Jan 15th, 2009 | By | Category: Campus News, Issue, January 15, 2009

During his many trips to Antarctica as a researcher, UNL geoscientist David Harwood has gained firsthand perspective of the region’s role in past, present and future global climate change.

Now, Harwood is heading into the classroom – and he’s bringing the entire continent with him.

This semester, Harwood will lead a new geology course that lets students tour Antarctica without having to take an 11,500-mile trip or endure the Antarctic climate. The course will employ the audio-visual power of the Mary Riepma Ross Media Arts Center to bring the continent to UNL.

“We’ll hear, see and feel (Antarctica) and … explore the lure and the lore of the place,” Harwood said.

Harwood
Harwood

The course is open to all UNL students and, using Antarctica as its epicenter, will track the evolution of the Earth and life through the past several million years.

Just as important, Harwood said, the class will give students a perspective on scientific inquiry and processes and also allow them to experience exploration of the last continental frontier as geoscientists.

Through a series of field projects, students will apply scientific methods to gain knowledge about how Earth’s various environmental systems are connected.

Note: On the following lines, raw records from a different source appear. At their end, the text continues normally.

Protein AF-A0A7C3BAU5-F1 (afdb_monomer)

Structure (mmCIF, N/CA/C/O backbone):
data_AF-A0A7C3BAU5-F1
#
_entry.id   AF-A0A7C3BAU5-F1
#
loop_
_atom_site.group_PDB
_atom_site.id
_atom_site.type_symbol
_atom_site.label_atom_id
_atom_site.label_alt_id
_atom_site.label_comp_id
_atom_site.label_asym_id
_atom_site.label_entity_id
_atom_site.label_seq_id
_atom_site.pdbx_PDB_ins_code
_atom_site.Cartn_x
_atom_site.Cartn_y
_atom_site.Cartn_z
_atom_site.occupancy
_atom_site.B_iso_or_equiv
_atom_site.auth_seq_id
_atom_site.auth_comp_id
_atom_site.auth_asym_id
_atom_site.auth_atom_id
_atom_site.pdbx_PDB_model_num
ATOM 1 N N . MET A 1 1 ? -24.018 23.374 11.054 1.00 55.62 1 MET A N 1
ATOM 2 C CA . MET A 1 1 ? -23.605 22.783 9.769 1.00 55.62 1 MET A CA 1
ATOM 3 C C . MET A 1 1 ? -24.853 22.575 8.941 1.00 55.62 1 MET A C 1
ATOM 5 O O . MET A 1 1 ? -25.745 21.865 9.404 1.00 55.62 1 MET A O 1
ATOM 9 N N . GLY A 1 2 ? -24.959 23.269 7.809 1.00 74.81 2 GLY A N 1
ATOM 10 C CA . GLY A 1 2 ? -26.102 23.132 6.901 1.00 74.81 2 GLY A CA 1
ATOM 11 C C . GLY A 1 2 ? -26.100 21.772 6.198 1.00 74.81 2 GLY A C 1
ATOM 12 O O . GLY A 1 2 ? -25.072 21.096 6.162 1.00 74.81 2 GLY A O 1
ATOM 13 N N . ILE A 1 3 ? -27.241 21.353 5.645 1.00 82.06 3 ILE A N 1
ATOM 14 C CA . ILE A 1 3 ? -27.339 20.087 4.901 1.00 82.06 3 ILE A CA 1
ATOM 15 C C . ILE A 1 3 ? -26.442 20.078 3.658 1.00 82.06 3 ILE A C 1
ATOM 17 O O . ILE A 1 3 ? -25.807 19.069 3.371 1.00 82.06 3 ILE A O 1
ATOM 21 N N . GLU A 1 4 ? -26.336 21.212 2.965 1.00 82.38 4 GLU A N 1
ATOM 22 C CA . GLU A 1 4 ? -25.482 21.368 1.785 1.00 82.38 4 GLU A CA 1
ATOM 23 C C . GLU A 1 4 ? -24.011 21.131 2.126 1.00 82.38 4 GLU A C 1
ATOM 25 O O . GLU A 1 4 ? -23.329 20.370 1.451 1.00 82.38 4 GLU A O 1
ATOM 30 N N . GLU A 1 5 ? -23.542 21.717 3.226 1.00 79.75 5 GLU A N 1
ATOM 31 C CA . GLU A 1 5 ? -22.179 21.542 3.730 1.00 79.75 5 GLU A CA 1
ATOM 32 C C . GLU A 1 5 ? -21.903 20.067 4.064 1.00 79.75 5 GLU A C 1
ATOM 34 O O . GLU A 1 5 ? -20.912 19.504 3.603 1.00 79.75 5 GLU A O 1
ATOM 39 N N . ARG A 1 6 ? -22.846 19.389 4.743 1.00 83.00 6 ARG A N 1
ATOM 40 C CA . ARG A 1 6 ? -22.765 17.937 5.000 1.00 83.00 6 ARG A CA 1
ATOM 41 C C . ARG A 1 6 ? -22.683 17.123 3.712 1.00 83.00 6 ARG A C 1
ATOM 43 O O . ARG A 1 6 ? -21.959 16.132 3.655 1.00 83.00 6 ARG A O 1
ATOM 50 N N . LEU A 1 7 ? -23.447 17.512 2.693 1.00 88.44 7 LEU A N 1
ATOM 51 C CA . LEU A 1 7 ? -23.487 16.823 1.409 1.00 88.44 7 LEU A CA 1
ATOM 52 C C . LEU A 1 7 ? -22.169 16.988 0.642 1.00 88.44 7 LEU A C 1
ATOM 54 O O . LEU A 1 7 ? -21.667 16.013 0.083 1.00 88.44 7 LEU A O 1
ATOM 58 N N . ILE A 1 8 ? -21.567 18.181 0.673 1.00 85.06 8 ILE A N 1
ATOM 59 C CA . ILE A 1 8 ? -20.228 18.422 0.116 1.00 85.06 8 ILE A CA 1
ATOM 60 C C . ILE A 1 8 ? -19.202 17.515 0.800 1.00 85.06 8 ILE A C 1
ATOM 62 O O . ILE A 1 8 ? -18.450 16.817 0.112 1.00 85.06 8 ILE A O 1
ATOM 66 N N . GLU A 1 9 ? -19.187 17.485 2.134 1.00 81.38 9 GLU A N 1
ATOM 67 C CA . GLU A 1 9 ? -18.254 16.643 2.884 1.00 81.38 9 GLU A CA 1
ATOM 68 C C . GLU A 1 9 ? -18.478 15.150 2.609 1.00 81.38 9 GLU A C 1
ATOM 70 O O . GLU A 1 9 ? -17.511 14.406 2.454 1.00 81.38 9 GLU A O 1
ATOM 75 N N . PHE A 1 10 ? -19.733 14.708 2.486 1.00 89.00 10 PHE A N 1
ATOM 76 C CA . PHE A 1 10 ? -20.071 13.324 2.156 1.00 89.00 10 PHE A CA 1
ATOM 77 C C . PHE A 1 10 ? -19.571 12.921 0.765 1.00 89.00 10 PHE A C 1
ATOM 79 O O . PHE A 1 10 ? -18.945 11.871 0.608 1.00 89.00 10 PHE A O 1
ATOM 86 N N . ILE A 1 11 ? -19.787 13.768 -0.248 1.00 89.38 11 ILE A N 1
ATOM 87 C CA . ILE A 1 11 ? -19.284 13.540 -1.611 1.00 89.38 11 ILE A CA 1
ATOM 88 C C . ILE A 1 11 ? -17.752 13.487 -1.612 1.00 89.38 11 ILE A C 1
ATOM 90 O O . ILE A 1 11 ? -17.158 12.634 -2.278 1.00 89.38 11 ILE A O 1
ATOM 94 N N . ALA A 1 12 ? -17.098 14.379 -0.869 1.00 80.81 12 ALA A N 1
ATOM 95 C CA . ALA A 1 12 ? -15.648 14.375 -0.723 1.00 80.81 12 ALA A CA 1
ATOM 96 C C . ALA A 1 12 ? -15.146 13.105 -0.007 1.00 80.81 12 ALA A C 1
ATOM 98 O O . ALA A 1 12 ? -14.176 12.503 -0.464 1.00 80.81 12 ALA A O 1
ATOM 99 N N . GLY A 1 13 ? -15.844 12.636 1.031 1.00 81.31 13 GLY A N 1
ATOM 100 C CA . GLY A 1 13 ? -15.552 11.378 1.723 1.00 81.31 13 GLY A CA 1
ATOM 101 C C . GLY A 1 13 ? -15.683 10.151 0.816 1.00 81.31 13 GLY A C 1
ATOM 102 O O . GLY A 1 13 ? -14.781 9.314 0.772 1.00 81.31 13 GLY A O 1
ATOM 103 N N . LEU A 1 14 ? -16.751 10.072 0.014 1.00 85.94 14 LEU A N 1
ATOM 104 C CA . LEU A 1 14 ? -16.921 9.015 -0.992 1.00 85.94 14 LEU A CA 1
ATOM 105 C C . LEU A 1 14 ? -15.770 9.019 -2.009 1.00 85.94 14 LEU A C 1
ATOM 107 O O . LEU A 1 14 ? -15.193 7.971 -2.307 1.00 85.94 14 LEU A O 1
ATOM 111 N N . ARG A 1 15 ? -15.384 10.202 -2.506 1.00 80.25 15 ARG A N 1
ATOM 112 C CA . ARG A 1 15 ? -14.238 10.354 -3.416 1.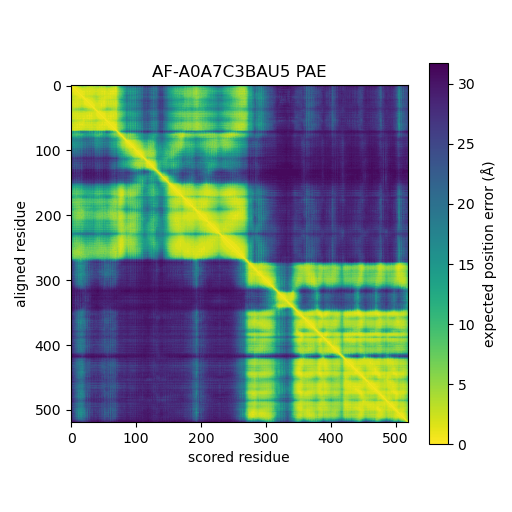00 80.25 15 ARG A CA 1
ATOM 113 C C . ARG A 1 15 ? -12.917 9.939 -2.765 1.00 80.25 15 ARG A C 1
ATOM 115 O O . ARG A 1 15 ? -12.089 9.312 -3.428 1.00 80.25 15 ARG A O 1
ATOM 122 N N . ALA A 1 16 ? -12.721 10.247 -1.484 1.00 72.50 16 ALA A N 1
ATOM 123 C CA . ALA A 1 16 ? -11.522 9.874 -0.736 1.00 72.50 16 ALA A CA 1
ATOM 124 C C . ALA A 1 16 ? -11.379 8.350 -0.561 1.00 72.50 16 ALA A C 1
ATOM 126 O O . ALA A 1 16 ? -10.261 7.834 -0.633 1.00 72.50 16 ALA A O 1
ATOM 127 N N . GLU A 1 17 ? -12.497 7.630 -0.427 1.00 74.56 17 GLU A N 1
ATOM 128 C CA . GLU A 1 17 ? -12.561 6.158 -0.400 1.00 74.56 17 GLU A CA 1
ATOM 129 C C . GLU A 1 17 ? -12.557 5.523 -1.809 1.00 74.56 17 GLU A C 1
ATOM 131 O O . GLU A 1 17 ? -12.654 4.305 -1.957 1.00 74.56 17 GLU A O 1
ATOM 136 N N . GLY A 1 18 ? -12.381 6.331 -2.860 1.00 74.88 18 GLY A N 1
ATOM 137 C CA . GLY A 1 18 ? -12.150 5.865 -4.226 1.00 74.88 18 GLY A CA 1
ATOM 138 C C . GLY A 1 18 ? -13.395 5.748 -5.105 1.00 74.88 18 GLY A C 1
ATOM 139 O O . GLY A 1 18 ? -13.264 5.287 -6.242 1.00 74.88 18 GLY A O 1
ATOM 140 N N . VAL A 1 19 ? -14.562 6.194 -4.631 1.00 83.25 19 VAL A N 1
ATOM 141 C CA . VAL A 1 19 ? -15.788 6.258 -5.439 1.00 83.25 19 VAL A CA 1
ATOM 142 C C . VAL A 1 19 ? -15.637 7.354 -6.496 1.00 83.25 19 VAL A C 1
ATOM 144 O O . VAL A 1 19 ? -15.302 8.505 -6.195 1.00 83.25 19 VAL A O 1
ATOM 147 N N . ARG A 1 20 ? -15.868 7.011 -7.766 1.00 80.75 20 ARG A N 1
ATOM 148 C CA . ARG A 1 20 ? -15.763 7.974 -8.871 1.00 80.75 20 ARG A CA 1
ATOM 149 C C . ARG A 1 20 ? -17.056 8.772 -8.987 1.00 80.75 20 ARG A C 1
ATOM 151 O O . ARG A 1 20 ? -18.033 8.272 -9.520 1.00 80.75 20 ARG A O 1
ATOM 158 N N . ILE A 1 21 ? -17.021 10.020 -8.524 1.00 85.38 21 ILE A N 1
ATOM 159 C CA . ILE A 1 21 ? -18.158 10.947 -8.591 1.00 85.38 21 ILE A CA 1
ATOM 160 C C . ILE A 1 21 ? -17.750 12.179 -9.397 1.00 85.38 21 ILE A C 1
ATOM 162 O O . ILE A 1 21 ? -16.884 12.951 -8.972 1.00 85.38 21 ILE A O 1
ATOM 166 N N . SER A 1 22 ? -18.382 12.389 -10.544 1.00 82.62 22 SER A N 1
ATOM 167 C CA . SER A 1 22 ? -18.223 13.561 -11.405 1.00 82.62 22 SER A CA 1
ATOM 168 C C . SER A 1 22 ? -18.901 14.811 -10.827 1.00 82.62 22 SER A C 1
ATOM 170 O O . SER A 1 22 ? -19.681 14.751 -9.877 1.00 82.62 22 SER A O 1
ATOM 172 N N . VAL A 1 23 ? -18.601 15.977 -11.408 1.00 82.38 23 VAL A N 1
ATOM 173 C CA . VAL A 1 23 ? -19.256 17.246 -11.039 1.00 82.38 23 VAL A CA 1
ATOM 174 C C . VAL A 1 23 ? -20.749 17.218 -11.378 1.00 82.38 23 VAL A C 1
ATOM 176 O O . VAL A 1 23 ? -21.552 17.730 -10.604 1.00 82.38 23 VAL A O 1
ATOM 179 N N . ALA A 1 24 ? -21.125 16.584 -12.495 1.00 85.12 24 ALA A N 1
ATOM 180 C CA . ALA A 1 24 ? -22.522 16.438 -12.897 1.00 85.12 24 ALA A CA 1
ATOM 181 C C . ALA A 1 24 ? -23.311 15.602 -11.879 1.00 85.12 24 ALA A C 1
ATOM 183 O O . ALA A 1 24 ? -24.347 16.047 -11.408 1.00 85.12 24 ALA A O 1
ATOM 184 N N . GLU A 1 25 ? -22.766 14.463 -11.444 1.00 90.94 25 GLU A N 1
ATOM 185 C CA . GLU A 1 25 ? -23.404 13.610 -10.427 1.00 90.94 25 GLU A CA 1
ATOM 186 C C . GLU A 1 25 ? -23.505 14.301 -9.065 1.00 90.94 25 GLU A C 1
ATOM 188 O O . GLU A 1 25 ? -24.496 14.136 -8.358 1.00 90.94 25 GLU A O 1
ATOM 193 N N . SER A 1 26 ? -22.505 15.117 -8.706 1.00 90.38 26 SER A N 1
ATOM 194 C CA . SER A 1 26 ? -22.607 15.974 -7.522 1.00 90.38 26 SER A CA 1
ATOM 195 C C . SER A 1 26 ? -23.786 16.937 -7.662 1.00 90.38 26 SER A C 1
ATOM 197 O O . SER A 1 26 ? -24.648 16.957 -6.792 1.00 90.38 26 SER A O 1
ATOM 199 N N . ALA A 1 27 ? -23.878 17.680 -8.768 1.00 89.62 27 ALA A N 1
ATOM 200 C CA . ALA A 1 27 ? -24.973 18.620 -9.014 1.00 89.62 27 ALA A CA 1
ATOM 201 C C . ALA A 1 27 ? -26.354 17.938 -9.041 1.00 89.62 27 ALA A C 1
ATOM 203 O O . ALA A 1 27 ? -27.309 18.472 -8.481 1.00 89.62 27 ALA A O 1
ATOM 204 N N . ASP A 1 28 ? -26.454 16.752 -9.641 1.00 93.25 28 ASP A N 1
ATOM 205 C CA . ASP A 1 28 ? -27.688 15.965 -9.667 1.00 93.25 28 ASP A CA 1
ATOM 206 C C . ASP A 1 28 ? -28.094 15.515 -8.260 1.00 93.25 28 ASP A C 1
ATOM 208 O O . ASP A 1 28 ? -29.279 15.534 -7.937 1.00 93.25 28 ASP A O 1
ATOM 212 N N . SER A 1 29 ? -27.128 15.184 -7.395 1.00 94.38 29 SER A N 1
ATOM 213 C CA . SER A 1 29 ? -27.415 14.866 -5.993 1.00 94.38 29 SER A CA 1
ATOM 214 C C . SER A 1 29 ? -27.974 16.062 -5.215 1.00 94.38 29 SER A C 1
ATOM 216 O O . SER A 1 29 ? -28.926 15.882 -4.465 1.00 94.38 29 SER A O 1
ATOM 218 N N . PHE A 1 30 ? -27.470 17.285 -5.438 1.00 93.62 30 PHE A N 1
ATOM 219 C CA . PHE A 1 30 ? -28.030 18.490 -4.805 1.00 93.62 30 PHE A CA 1
ATOM 220 C C . PHE A 1 30 ? -29.479 18.718 -5.236 1.00 93.62 30 PHE A C 1
ATOM 222 O O . PHE A 1 30 ? -30.349 18.868 -4.386 1.00 93.62 30 PHE A O 1
ATOM 229 N N . LYS A 1 31 ? -29.757 18.633 -6.542 1.00 92.81 31 LYS A N 1
ATOM 230 C CA . LYS A 1 31 ? -31.123 18.762 -7.073 1.00 92.81 31 LYS A CA 1
ATOM 231 C C . LYS A 1 31 ? -32.059 17.688 -6.524 1.00 92.81 31 LYS A C 1
ATOM 233 O O . LYS A 1 31 ? -33.185 17.983 -6.149 1.00 92.81 31 LYS A O 1
ATOM 238 N N . ALA A 1 32 ? -31.601 16.437 -6.459 1.00 91.94 32 ALA A N 1
ATOM 239 C CA . ALA A 1 32 ? -32.408 15.349 -5.916 1.00 91.94 32 ALA A CA 1
ATOM 240 C C . ALA A 1 32 ? -32.760 15.584 -4.439 1.00 91.94 32 ALA A C 1
ATOM 242 O O . ALA A 1 32 ? -33.878 15.291 -4.026 1.00 91.94 32 ALA A O 1
ATOM 243 N N . VAL A 1 33 ? -31.830 16.138 -3.656 1.00 91.25 33 VAL A N 1
ATOM 244 C CA . VAL A 1 33 ? -32.060 16.480 -2.245 1.00 91.25 33 VAL A CA 1
ATOM 245 C C . VAL A 1 33 ? -32.989 17.684 -2.084 1.00 91.25 33 VAL A C 1
ATOM 247 O O . VAL A 1 33 ? -33.806 17.675 -1.168 1.00 91.25 33 VAL A O 1
ATOM 250 N N . GLU A 1 34 ? -32.913 18.688 -2.960 1.00 90.31 34 GLU A N 1
ATOM 251 C CA . GLU A 1 34 ? -33.848 19.826 -2.965 1.00 90.31 34 GLU A CA 1
ATOM 252 C C . GLU A 1 34 ? -35.297 19.381 -3.219 1.00 90.31 34 GLU A C 1
ATOM 254 O O . GLU A 1 34 ? -36.212 19.869 -2.559 1.00 90.31 34 GLU A O 1
ATOM 259 N N . GLU A 1 35 ? -35.501 18.425 -4.128 1.00 91.56 35 GLU A N 1
ATOM 260 C CA . GLU A 1 35 ? -36.832 17.917 -4.489 1.00 91.56 35 GLU A CA 1
ATOM 261 C C . GLU A 1 35 ? -37.401 16.932 -3.455 1.00 91.56 35 GLU A C 1
ATOM 263 O O . GLU A 1 35 ? -38.584 16.975 -3.123 1.00 91.56 35 GLU A O 1
ATOM 268 N N . ILE A 1 36 ? -36.570 16.017 -2.942 1.00 89.25 36 ILE A N 1
ATOM 269 C CA . ILE A 1 36 ? -37.009 14.946 -2.028 1.00 89.25 36 ILE A CA 1
ATOM 270 C C . ILE A 1 36 ? -37.040 15.429 -0.572 1.00 89.25 36 ILE A C 1
ATOM 272 O O . ILE A 1 36 ? -37.829 14.939 0.240 1.00 89.25 36 ILE A O 1
ATOM 276 N N . GLY A 1 37 ? -36.198 16.405 -0.231 1.00 85.50 37 GLY A N 1
ATOM 277 C CA . GLY A 1 37 ? -35.982 16.854 1.137 1.00 85.50 37 GLY A CA 1
ATOM 278 C C . GLY A 1 37 ? -35.217 15.835 1.992 1.00 85.50 37 GLY A C 1
ATOM 279 O O . GLY A 1 37 ? -34.718 14.816 1.519 1.00 85.50 37 GLY A O 1
ATOM 280 N N . VAL A 1 38 ? -35.113 16.134 3.290 1.00 83.56 38 VAL A N 1
ATOM 281 C CA . VAL A 1 38 ? -34.362 15.329 4.280 1.00 83.56 38 VAL A CA 1
ATOM 282 C C . VAL A 1 38 ? -35.240 14.706 5.366 1.00 83.56 38 VAL A C 1
ATOM 284 O O . VAL A 1 38 ? -34.726 14.138 6.324 1.00 83.56 38 VAL A O 1
ATOM 287 N N . VAL A 1 39 ? -36.563 14.857 5.251 1.00 83.38 39 VAL A N 1
ATOM 288 C CA . VAL A 1 39 ? -37.518 14.402 6.274 1.00 83.38 39 VAL A CA 1
ATOM 289 C C . VAL A 1 39 ? -37.656 12.882 6.249 1.00 83.38 39 VAL A C 1
ATOM 291 O O . VAL A 1 39 ? -37.600 12.242 7.295 1.00 83.38 39 VAL A O 1
ATOM 294 N N . ASP A 1 40 ? -37.802 12.302 5.056 1.00 87.12 40 ASP A N 1
ATOM 295 C CA . ASP A 1 40 ? -37.791 10.853 4.868 1.00 87.12 40 ASP A CA 1
ATOM 296 C C . ASP A 1 40 ? -36.352 10.384 4.633 1.00 87.12 40 ASP A C 1
ATOM 298 O O . ASP A 1 40 ? -35.755 10.604 3.576 1.00 87.12 40 ASP A O 1
ATOM 302 N N . ARG A 1 41 ? -35.790 9.733 5.653 1.00 85.50 41 ARG A N 1
ATOM 303 C CA . ARG A 1 41 ? -34.408 9.249 5.660 1.00 85.50 41 ARG A CA 1
ATOM 304 C C . ARG A 1 41 ? -34.151 8.193 4.589 1.00 85.50 41 ARG A C 1
ATOM 306 O O . ARG A 1 41 ? -33.070 8.191 3.998 1.00 85.50 41 ARG A O 1
ATOM 313 N N . ASP A 1 42 ? -35.102 7.296 4.345 1.00 89.06 42 ASP A N 1
ATOM 314 C CA . ASP A 1 42 ? -34.926 6.230 3.363 1.00 89.06 42 ASP A CA 1
ATOM 315 C C . ASP A 1 42 ? -35.013 6.782 1.944 1.00 89.06 42 ASP A C 1
ATOM 317 O O . ASP A 1 42 ? -34.173 6.436 1.107 1.00 89.06 42 ASP A O 1
ATOM 321 N N . ALA A 1 43 ? -35.943 7.707 1.697 1.00 90.38 43 ALA A N 1
ATOM 322 C CA . ALA A 1 43 ? -36.022 8.420 0.427 1.00 90.38 43 ALA A CA 1
ATOM 323 C C . ALA A 1 43 ? -34.763 9.266 0.173 1.00 90.38 43 ALA A C 1
ATOM 325 O O . ALA A 1 43 ? -34.174 9.182 -0.905 1.00 90.38 43 ALA A O 1
ATOM 326 N N . PHE A 1 44 ? -34.289 10.010 1.178 1.00 91.62 44 PHE A N 1
ATOM 327 C CA . PHE A 1 44 ? -33.062 10.807 1.105 1.00 91.62 44 PHE A CA 1
ATOM 328 C C . PHE A 1 44 ? -31.823 9.938 0.829 1.00 91.62 44 PHE A C 1
ATOM 330 O O . PHE A 1 44 ? -31.022 10.236 -0.063 1.00 91.62 44 PHE A O 1
ATOM 337 N N . ARG A 1 45 ? -31.686 8.807 1.533 1.00 94.12 45 ARG A N 1
ATOM 338 C CA . ARG A 1 45 ? -30.610 7.833 1.295 1.00 94.12 45 ARG A CA 1
ATOM 339 C C . ARG A 1 45 ? -30.672 7.259 -0.118 1.00 94.12 45 ARG A C 1
ATOM 341 O O . ARG A 1 45 ? -29.646 7.193 -0.799 1.00 94.12 45 ARG A O 1
ATOM 348 N N . ALA A 1 46 ? -31.856 6.842 -0.561 1.00 93.50 46 ALA A N 1
ATOM 349 C CA . ALA A 1 46 ? -32.058 6.264 -1.885 1.00 93.50 46 ALA A CA 1
ATOM 350 C C . ALA A 1 46 ? -31.754 7.273 -3.001 1.00 93.50 46 ALA A C 1
ATOM 352 O O . ALA A 1 46 ? -31.118 6.905 -3.993 1.00 93.50 46 ALA A O 1
ATOM 353 N N . ALA A 1 47 ? -32.139 8.539 -2.818 1.00 94.75 47 ALA A N 1
ATOM 354 C CA . ALA A 1 47 ? -31.834 9.635 -3.732 1.00 94.75 47 ALA A CA 1
ATOM 355 C C . ALA A 1 47 ? -30.326 9.776 -3.940 1.00 94.75 47 ALA A C 1
ATOM 357 O O . ALA A 1 47 ? -29.836 9.633 -5.061 1.00 94.75 47 ALA A O 1
ATOM 358 N N . LEU A 1 48 ? -29.586 9.943 -2.839 1.00 95.56 48 LEU A N 1
ATOM 359 C CA . LEU A 1 48 ? -28.136 10.093 -2.867 1.00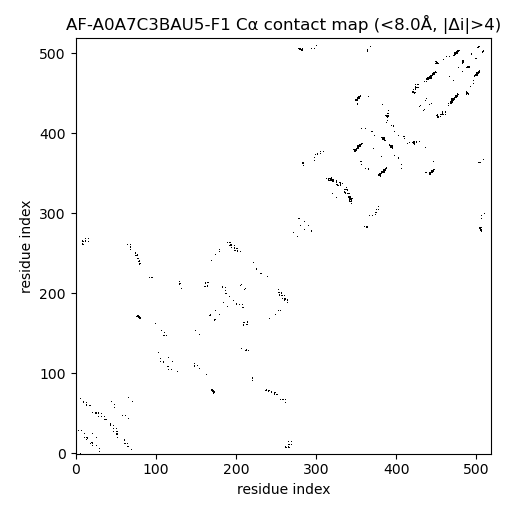 95.56 48 LEU A CA 1
ATOM 360 C C . LEU A 1 48 ? -27.444 8.874 -3.476 1.00 95.56 48 LEU A C 1
ATOM 362 O O . LEU A 1 48 ? -26.552 9.034 -4.311 1.00 95.56 48 LEU A O 1
ATOM 366 N N . ARG A 1 49 ? -27.868 7.657 -3.112 1.00 96.38 49 ARG A N 1
ATOM 367 C CA . ARG A 1 49 ? -27.293 6.426 -3.673 1.00 96.38 49 ARG A CA 1
ATOM 368 C C . ARG A 1 49 ? -27.488 6.366 -5.185 1.00 96.38 49 ARG A C 1
ATOM 370 O O . ARG A 1 49 ? -26.560 6.016 -5.906 1.00 96.38 49 ARG A O 1
ATOM 377 N N . THR A 1 50 ? -28.671 6.742 -5.665 1.00 95.19 50 THR A N 1
ATOM 378 C CA . THR A 1 50 ? -29.029 6.706 -7.092 1.00 95.19 50 THR A CA 1
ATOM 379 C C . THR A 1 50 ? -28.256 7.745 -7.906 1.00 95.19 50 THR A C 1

“It’s a mental experience to engage in real science activities and thought processes,” Harwood said. “We want the students to ask the questions and work to find the answers. They end up becoming the scientists and teaching one another.”

Harwood is research director of the ANDRILL Science Management Office at UNL. ANDRILL is a multinational collaboration of more than 200 scientists, students and educators from around the world aimed at understanding Antarctica’s historical impact on ocean currents and the atmosphere through the study of its rock layers.

In late 2006 and 2007, the ANDRILL program recovered the two deepest rock cores ever taken in Antarctica, more than 1,100 meters in each drilling season. Harwood was the co-chief scientist of 2007’s Southern McMurdo Sound Project with Fabio Florindo of Italy’s National Institute of Geophysics and Volcanology.

Harwood will share the recent work by the ANDRILL program with students during the semester, as well.

“I came here as a researcher,” Harwood said. “Now I’m excited to do more in my role as a teacher.”